[[ Supplied records, beginning ]]

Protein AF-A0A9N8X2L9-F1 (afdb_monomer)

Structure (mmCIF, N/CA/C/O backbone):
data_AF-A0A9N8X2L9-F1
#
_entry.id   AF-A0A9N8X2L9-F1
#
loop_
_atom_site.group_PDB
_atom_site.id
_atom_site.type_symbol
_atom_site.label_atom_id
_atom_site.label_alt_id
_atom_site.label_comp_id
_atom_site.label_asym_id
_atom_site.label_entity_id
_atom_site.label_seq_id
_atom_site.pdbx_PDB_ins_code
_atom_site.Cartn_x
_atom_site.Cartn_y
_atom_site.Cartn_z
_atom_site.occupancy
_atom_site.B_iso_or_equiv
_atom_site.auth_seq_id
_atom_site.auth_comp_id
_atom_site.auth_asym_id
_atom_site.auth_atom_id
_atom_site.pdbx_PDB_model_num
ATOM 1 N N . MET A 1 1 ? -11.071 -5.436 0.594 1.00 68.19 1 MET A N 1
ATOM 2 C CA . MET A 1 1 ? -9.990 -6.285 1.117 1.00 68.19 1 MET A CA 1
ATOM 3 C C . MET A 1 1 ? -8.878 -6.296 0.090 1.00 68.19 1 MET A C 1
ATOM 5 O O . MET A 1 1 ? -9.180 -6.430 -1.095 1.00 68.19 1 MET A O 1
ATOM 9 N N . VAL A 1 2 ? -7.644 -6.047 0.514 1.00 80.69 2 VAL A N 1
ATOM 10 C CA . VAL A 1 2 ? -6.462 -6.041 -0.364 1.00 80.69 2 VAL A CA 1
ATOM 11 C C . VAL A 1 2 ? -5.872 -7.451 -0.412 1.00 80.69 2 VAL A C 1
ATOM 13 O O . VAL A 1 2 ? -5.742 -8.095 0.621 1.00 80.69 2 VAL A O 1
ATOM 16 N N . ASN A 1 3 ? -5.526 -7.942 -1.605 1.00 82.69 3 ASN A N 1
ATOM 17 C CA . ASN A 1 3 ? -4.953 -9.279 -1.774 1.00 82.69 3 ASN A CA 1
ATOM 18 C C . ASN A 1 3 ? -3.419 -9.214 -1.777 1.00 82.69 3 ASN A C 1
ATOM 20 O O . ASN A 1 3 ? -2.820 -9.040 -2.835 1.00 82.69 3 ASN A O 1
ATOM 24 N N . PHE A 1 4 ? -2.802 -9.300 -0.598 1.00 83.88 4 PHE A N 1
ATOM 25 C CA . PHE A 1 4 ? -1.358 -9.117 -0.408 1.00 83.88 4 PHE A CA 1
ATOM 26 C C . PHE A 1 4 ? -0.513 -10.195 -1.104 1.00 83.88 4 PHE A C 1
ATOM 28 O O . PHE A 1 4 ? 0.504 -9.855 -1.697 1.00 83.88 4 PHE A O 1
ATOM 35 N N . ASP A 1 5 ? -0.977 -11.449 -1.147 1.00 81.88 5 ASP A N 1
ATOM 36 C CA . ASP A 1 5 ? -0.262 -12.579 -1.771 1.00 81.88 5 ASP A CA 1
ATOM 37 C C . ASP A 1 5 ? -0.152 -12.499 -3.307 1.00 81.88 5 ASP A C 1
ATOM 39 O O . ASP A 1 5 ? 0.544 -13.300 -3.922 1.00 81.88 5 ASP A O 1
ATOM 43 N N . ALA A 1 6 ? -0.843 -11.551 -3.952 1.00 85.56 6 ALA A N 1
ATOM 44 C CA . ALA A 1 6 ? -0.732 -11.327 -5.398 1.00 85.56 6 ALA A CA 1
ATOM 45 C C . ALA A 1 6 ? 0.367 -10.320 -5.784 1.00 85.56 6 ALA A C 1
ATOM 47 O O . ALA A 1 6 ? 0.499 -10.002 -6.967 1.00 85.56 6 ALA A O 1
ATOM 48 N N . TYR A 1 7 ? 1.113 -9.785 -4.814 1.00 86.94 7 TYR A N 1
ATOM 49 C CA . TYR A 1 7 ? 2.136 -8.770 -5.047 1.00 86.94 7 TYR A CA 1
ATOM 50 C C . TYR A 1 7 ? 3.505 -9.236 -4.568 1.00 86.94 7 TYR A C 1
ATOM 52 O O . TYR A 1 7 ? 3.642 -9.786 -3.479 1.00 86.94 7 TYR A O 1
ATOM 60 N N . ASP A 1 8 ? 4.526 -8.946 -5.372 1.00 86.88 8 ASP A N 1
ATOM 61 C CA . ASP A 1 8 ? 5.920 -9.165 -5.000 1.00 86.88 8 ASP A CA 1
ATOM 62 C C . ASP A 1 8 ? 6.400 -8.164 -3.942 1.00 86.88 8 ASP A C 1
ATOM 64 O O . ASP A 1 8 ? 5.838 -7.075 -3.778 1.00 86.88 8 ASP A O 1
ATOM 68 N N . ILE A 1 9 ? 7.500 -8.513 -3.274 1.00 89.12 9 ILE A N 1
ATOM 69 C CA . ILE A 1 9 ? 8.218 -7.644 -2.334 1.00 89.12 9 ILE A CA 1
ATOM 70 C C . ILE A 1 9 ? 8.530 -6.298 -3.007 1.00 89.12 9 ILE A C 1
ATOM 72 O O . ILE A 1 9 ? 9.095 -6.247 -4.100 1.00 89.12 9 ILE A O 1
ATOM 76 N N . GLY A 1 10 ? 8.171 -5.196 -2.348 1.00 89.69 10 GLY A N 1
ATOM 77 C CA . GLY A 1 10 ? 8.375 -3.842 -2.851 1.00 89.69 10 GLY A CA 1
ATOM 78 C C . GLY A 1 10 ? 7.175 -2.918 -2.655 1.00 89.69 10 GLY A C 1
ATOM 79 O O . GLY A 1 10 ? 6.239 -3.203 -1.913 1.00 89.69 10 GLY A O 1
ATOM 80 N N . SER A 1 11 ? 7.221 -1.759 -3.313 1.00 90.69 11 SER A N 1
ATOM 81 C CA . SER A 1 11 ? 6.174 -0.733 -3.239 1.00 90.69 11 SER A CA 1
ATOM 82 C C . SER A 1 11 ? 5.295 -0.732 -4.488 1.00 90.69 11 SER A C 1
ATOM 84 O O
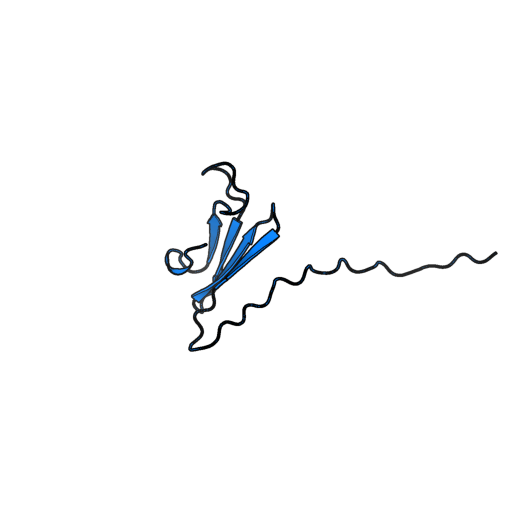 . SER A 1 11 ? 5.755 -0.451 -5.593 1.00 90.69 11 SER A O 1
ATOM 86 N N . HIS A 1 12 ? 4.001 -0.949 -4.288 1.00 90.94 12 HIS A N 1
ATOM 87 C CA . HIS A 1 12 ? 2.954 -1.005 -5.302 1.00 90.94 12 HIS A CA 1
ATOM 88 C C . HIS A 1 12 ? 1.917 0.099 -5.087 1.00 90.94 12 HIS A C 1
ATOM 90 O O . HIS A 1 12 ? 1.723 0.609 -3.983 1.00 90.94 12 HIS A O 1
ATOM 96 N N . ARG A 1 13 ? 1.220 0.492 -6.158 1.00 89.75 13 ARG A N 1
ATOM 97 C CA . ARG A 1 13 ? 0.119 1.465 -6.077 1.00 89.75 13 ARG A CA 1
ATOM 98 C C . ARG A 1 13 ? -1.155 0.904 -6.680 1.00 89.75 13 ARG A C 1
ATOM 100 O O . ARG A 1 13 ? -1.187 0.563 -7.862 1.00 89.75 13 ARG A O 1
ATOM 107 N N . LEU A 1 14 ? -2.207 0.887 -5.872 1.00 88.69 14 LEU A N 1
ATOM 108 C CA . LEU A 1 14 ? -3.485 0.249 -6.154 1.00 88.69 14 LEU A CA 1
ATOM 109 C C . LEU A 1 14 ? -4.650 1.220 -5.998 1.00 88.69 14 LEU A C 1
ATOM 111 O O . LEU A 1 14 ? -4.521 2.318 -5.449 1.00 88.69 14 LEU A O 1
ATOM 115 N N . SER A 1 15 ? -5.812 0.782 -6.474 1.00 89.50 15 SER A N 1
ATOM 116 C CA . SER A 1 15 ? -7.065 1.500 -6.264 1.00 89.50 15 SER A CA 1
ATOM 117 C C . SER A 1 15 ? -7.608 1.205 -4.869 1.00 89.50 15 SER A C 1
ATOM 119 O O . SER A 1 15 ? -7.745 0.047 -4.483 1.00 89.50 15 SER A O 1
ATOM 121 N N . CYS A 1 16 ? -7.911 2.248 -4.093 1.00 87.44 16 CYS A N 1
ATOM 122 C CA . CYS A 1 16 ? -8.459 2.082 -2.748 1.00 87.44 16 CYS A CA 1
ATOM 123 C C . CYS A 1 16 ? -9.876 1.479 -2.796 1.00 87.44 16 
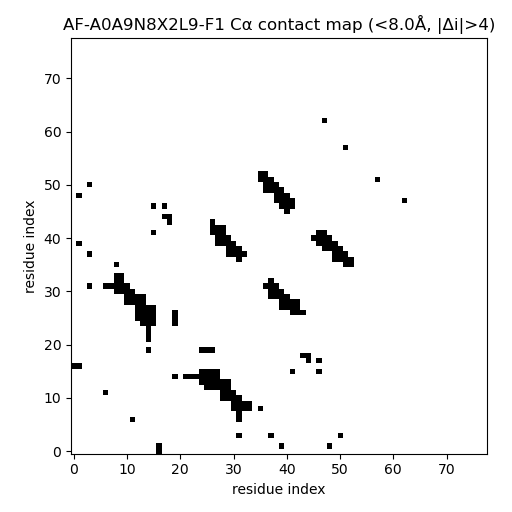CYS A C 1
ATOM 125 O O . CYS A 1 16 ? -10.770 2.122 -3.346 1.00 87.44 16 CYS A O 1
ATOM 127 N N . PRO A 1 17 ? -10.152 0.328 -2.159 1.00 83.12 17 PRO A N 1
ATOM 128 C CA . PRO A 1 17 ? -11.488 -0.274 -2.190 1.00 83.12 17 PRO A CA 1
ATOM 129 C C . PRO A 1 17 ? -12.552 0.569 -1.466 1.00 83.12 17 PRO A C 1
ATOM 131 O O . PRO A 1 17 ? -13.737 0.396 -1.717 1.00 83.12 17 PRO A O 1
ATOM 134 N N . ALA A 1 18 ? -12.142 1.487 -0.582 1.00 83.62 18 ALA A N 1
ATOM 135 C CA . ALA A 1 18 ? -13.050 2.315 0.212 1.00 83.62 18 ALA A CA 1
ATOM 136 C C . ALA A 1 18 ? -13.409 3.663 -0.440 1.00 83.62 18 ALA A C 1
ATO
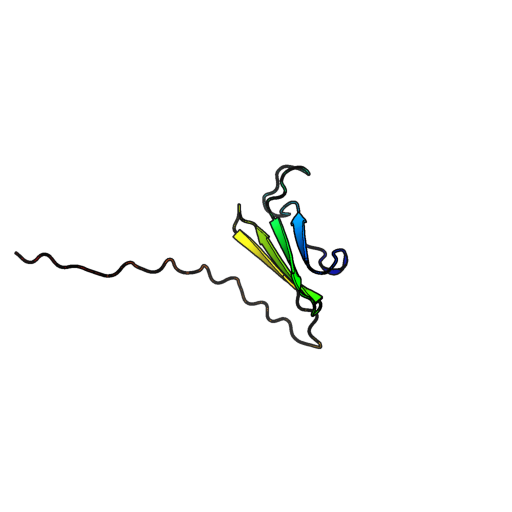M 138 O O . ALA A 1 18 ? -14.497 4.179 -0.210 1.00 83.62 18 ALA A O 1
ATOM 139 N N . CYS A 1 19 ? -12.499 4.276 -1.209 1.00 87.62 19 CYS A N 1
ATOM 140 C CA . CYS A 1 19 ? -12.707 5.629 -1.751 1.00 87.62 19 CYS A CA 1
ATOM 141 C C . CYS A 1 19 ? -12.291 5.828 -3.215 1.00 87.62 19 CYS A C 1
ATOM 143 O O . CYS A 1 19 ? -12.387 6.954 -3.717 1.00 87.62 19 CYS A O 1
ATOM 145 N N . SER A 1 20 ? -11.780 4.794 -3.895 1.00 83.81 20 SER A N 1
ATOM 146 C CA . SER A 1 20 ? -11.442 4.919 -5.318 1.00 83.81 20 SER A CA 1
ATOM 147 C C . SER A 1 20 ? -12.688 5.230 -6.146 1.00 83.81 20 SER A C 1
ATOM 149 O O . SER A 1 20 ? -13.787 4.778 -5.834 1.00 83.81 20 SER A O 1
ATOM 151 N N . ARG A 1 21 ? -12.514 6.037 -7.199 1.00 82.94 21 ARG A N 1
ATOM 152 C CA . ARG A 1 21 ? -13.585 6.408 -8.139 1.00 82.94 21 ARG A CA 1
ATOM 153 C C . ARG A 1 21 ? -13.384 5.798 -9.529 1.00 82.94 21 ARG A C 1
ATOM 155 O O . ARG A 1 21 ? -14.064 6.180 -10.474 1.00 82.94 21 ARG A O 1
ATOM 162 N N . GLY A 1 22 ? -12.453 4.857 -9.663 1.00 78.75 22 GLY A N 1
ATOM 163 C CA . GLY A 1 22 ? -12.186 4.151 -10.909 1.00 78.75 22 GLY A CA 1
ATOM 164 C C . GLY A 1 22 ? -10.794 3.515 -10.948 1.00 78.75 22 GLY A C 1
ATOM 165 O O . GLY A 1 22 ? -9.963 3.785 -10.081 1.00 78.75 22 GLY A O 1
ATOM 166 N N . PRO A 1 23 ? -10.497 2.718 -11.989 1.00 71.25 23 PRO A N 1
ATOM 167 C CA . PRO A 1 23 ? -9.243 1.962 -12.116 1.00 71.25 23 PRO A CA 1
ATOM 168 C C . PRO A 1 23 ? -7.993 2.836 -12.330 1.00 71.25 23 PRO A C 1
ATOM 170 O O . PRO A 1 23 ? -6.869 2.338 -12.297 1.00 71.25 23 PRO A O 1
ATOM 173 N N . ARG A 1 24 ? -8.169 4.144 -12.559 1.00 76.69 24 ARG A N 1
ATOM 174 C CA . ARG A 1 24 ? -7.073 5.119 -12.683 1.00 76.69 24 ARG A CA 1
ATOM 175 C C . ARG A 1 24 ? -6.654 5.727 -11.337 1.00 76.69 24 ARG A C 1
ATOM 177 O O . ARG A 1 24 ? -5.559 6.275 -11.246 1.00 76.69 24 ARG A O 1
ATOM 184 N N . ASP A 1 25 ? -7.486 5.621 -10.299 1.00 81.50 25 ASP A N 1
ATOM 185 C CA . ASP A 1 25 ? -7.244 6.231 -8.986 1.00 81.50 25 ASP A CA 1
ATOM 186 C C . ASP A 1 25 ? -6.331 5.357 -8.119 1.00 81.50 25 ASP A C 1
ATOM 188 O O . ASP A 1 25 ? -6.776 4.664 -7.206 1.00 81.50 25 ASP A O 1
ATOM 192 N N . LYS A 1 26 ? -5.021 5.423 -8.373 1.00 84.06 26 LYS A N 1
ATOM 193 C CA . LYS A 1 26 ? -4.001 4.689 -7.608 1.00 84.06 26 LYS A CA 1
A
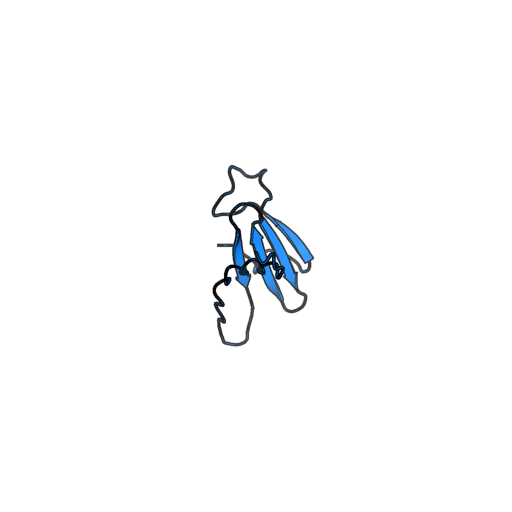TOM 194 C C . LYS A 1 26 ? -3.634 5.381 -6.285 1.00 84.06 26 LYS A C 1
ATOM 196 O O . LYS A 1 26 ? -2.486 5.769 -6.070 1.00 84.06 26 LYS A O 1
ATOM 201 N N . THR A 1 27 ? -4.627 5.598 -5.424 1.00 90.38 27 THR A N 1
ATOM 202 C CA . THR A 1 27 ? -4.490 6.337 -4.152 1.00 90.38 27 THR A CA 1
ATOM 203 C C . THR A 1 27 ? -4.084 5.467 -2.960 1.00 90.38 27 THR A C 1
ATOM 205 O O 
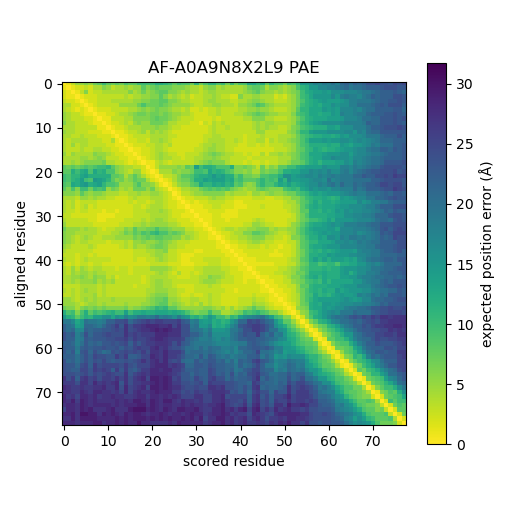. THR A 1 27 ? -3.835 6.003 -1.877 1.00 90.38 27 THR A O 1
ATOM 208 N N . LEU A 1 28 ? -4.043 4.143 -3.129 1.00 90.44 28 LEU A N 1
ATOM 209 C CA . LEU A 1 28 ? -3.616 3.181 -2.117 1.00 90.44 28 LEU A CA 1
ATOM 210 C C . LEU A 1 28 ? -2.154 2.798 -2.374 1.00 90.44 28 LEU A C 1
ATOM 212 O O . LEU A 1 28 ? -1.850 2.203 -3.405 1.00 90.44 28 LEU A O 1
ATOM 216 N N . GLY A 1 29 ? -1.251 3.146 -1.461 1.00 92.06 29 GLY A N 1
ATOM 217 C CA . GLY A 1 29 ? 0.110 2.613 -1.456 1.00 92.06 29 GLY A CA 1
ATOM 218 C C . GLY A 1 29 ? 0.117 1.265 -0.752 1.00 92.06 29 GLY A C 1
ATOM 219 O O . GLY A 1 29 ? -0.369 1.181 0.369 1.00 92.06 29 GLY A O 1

[[ Supplied records, end ]]
[[ Supplied records, beginning ]]

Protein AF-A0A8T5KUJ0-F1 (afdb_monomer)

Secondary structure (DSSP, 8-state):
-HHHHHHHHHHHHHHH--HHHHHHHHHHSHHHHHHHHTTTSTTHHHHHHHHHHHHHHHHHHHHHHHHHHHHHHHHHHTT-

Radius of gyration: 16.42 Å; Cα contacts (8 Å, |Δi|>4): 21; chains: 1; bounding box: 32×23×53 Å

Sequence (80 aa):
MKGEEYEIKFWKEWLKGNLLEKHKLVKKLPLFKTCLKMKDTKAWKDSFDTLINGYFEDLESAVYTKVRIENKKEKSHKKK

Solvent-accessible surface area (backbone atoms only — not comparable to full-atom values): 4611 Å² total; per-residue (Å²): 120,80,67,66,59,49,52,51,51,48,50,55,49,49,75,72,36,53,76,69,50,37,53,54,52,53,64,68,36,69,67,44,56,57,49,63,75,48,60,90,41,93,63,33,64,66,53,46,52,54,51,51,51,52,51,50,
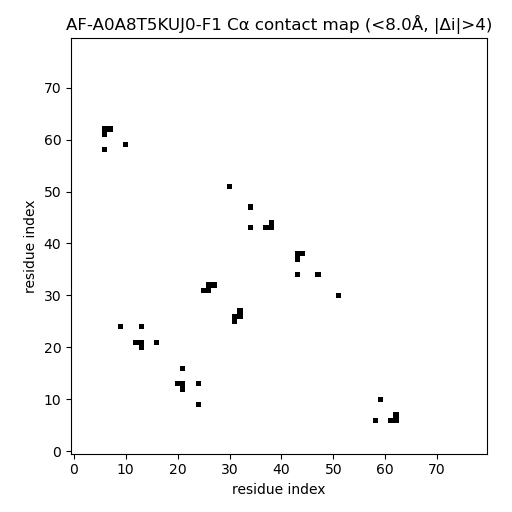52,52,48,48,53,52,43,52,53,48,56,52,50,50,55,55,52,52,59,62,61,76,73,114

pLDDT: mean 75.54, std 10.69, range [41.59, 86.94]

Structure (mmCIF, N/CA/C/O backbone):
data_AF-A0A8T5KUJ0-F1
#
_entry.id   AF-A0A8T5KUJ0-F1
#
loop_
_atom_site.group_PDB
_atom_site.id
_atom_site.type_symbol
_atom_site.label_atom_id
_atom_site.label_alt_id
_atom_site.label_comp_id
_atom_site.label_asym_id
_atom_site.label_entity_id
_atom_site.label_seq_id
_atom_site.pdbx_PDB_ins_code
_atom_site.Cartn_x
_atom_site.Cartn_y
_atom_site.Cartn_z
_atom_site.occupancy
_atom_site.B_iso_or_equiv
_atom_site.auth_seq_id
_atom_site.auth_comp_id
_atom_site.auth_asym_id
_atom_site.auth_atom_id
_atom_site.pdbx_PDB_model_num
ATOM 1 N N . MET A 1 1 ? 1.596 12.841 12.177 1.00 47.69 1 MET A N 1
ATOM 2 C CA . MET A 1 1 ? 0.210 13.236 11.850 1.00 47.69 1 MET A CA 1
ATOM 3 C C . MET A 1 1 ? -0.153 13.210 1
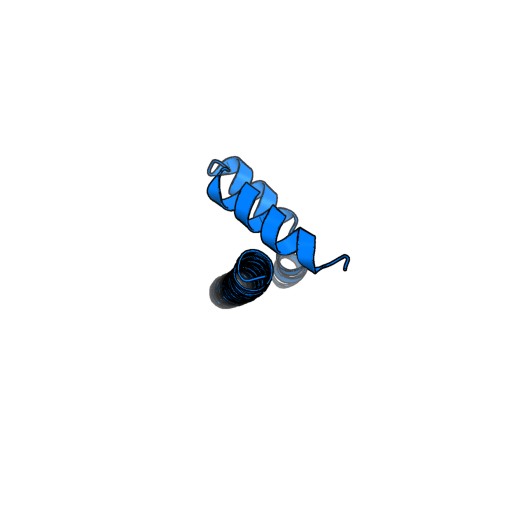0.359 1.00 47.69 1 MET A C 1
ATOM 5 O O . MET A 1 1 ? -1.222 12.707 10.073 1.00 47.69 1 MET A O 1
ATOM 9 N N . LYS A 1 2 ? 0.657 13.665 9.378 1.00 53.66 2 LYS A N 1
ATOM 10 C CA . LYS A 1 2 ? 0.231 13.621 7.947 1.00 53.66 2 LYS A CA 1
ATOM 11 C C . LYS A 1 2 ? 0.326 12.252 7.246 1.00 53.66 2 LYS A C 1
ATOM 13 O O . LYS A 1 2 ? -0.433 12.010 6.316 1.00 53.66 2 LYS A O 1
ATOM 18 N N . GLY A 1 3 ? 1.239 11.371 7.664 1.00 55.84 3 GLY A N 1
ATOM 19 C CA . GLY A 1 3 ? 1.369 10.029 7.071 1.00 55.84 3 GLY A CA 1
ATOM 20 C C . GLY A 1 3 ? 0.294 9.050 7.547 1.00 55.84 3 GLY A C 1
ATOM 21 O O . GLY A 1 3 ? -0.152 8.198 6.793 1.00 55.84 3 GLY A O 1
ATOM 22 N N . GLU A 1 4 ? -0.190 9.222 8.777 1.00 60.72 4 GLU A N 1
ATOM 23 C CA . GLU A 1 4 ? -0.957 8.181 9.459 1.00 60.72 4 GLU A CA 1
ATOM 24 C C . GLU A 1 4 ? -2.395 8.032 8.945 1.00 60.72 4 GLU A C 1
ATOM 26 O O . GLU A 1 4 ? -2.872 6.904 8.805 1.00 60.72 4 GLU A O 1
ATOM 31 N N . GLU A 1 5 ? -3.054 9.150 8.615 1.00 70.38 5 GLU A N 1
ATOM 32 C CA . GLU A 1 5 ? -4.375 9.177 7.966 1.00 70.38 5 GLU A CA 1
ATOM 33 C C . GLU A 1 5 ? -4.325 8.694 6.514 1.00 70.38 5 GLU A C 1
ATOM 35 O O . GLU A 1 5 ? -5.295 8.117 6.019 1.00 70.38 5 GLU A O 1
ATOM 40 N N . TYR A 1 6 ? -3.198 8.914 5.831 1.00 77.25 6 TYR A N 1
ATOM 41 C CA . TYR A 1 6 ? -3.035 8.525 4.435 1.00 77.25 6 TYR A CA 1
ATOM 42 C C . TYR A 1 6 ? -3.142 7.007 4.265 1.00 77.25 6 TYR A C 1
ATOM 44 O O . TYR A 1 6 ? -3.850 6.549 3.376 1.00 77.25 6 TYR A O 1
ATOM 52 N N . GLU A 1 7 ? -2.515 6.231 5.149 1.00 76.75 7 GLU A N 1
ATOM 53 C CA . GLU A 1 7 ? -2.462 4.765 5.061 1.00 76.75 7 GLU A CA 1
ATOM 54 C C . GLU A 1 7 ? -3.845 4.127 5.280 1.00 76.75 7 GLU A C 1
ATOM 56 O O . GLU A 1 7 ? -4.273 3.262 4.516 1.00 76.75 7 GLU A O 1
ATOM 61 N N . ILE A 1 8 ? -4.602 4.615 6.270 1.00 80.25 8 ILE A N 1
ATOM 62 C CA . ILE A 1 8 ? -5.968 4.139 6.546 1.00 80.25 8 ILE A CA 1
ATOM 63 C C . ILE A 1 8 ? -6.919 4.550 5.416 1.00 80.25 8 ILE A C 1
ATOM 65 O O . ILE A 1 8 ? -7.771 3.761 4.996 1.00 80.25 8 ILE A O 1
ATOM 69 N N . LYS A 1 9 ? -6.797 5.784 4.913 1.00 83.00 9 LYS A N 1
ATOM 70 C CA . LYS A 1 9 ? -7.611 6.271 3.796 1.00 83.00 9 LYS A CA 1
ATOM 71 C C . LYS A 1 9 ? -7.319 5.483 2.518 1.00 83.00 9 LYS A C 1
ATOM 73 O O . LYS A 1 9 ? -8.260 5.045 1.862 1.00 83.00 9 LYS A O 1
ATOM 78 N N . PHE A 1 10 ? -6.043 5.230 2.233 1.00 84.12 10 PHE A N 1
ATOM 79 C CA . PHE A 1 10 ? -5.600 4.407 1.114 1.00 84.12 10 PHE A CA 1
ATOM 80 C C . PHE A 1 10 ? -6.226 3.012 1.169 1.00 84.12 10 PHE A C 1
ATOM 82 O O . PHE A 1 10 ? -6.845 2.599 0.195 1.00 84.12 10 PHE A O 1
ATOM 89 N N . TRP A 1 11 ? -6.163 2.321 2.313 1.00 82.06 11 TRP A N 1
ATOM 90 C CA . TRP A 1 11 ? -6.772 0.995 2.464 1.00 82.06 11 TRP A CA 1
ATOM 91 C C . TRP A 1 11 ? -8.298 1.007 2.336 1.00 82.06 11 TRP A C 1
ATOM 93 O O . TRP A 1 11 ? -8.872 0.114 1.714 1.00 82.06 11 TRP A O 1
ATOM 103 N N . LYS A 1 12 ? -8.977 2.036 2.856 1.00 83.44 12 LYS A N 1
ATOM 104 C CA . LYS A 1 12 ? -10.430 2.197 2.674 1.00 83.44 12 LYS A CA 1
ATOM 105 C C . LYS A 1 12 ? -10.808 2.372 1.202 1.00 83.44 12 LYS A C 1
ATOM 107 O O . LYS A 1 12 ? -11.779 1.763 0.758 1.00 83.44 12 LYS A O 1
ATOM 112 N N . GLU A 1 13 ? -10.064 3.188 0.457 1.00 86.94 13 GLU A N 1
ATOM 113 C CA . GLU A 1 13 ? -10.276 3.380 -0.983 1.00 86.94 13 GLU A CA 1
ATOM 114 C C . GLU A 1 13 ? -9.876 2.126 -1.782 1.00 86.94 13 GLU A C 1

[[ Supplied records, end ]]

▶ [What is expected]:
Find the line with "ATOM 64 O O" in the entries above. Retype it and each line after it, exactly, through the line with "ATOM 79 O O", and stop there.

▶ [Task output]:
ATOM 64 O O . ASP A 1 8 ? 5.838 -7.075 -3.778 1.00 86.88 8 ASP A O 1
ATOM 68 N N . ILE A 1 9 ? 7.500 -8.513 -3.274 1.00 89.12 9 ILE A N 1
ATOM 69 C CA . ILE A 1 9 ? 8.218 -7.644 -2.334 1.00 89.12 9 ILE A CA 1
ATOM 70 C C . ILE A 1 9 ? 8.530 -6.298 -3.007 1.00 89.12 9 ILE A C 1
ATOM 72 O O . ILE A 1 9 ? 9.095 -6.247 -4.100 1.00 89.12 9 ILE A O 1
ATOM 76 N N . GLY A 1 10 ? 8.171 -5.196 -2.348 1.00 89.69 10 GLY A N 1
ATOM 77 C CA . GLY A 1 10 ? 8.375 -3.842 -2.851 1.00 89.69 10 GLY A CA 1
ATOM 78 C C . GLY A 1 10 ? 7.175 -2.918 -2.655 1.00 89.69 10 GLY A C 1
ATOM 79 O O . GLY A 1 10 ? 6.239 -3.203 -1.913 1.00 89.69 10 GLY A O 1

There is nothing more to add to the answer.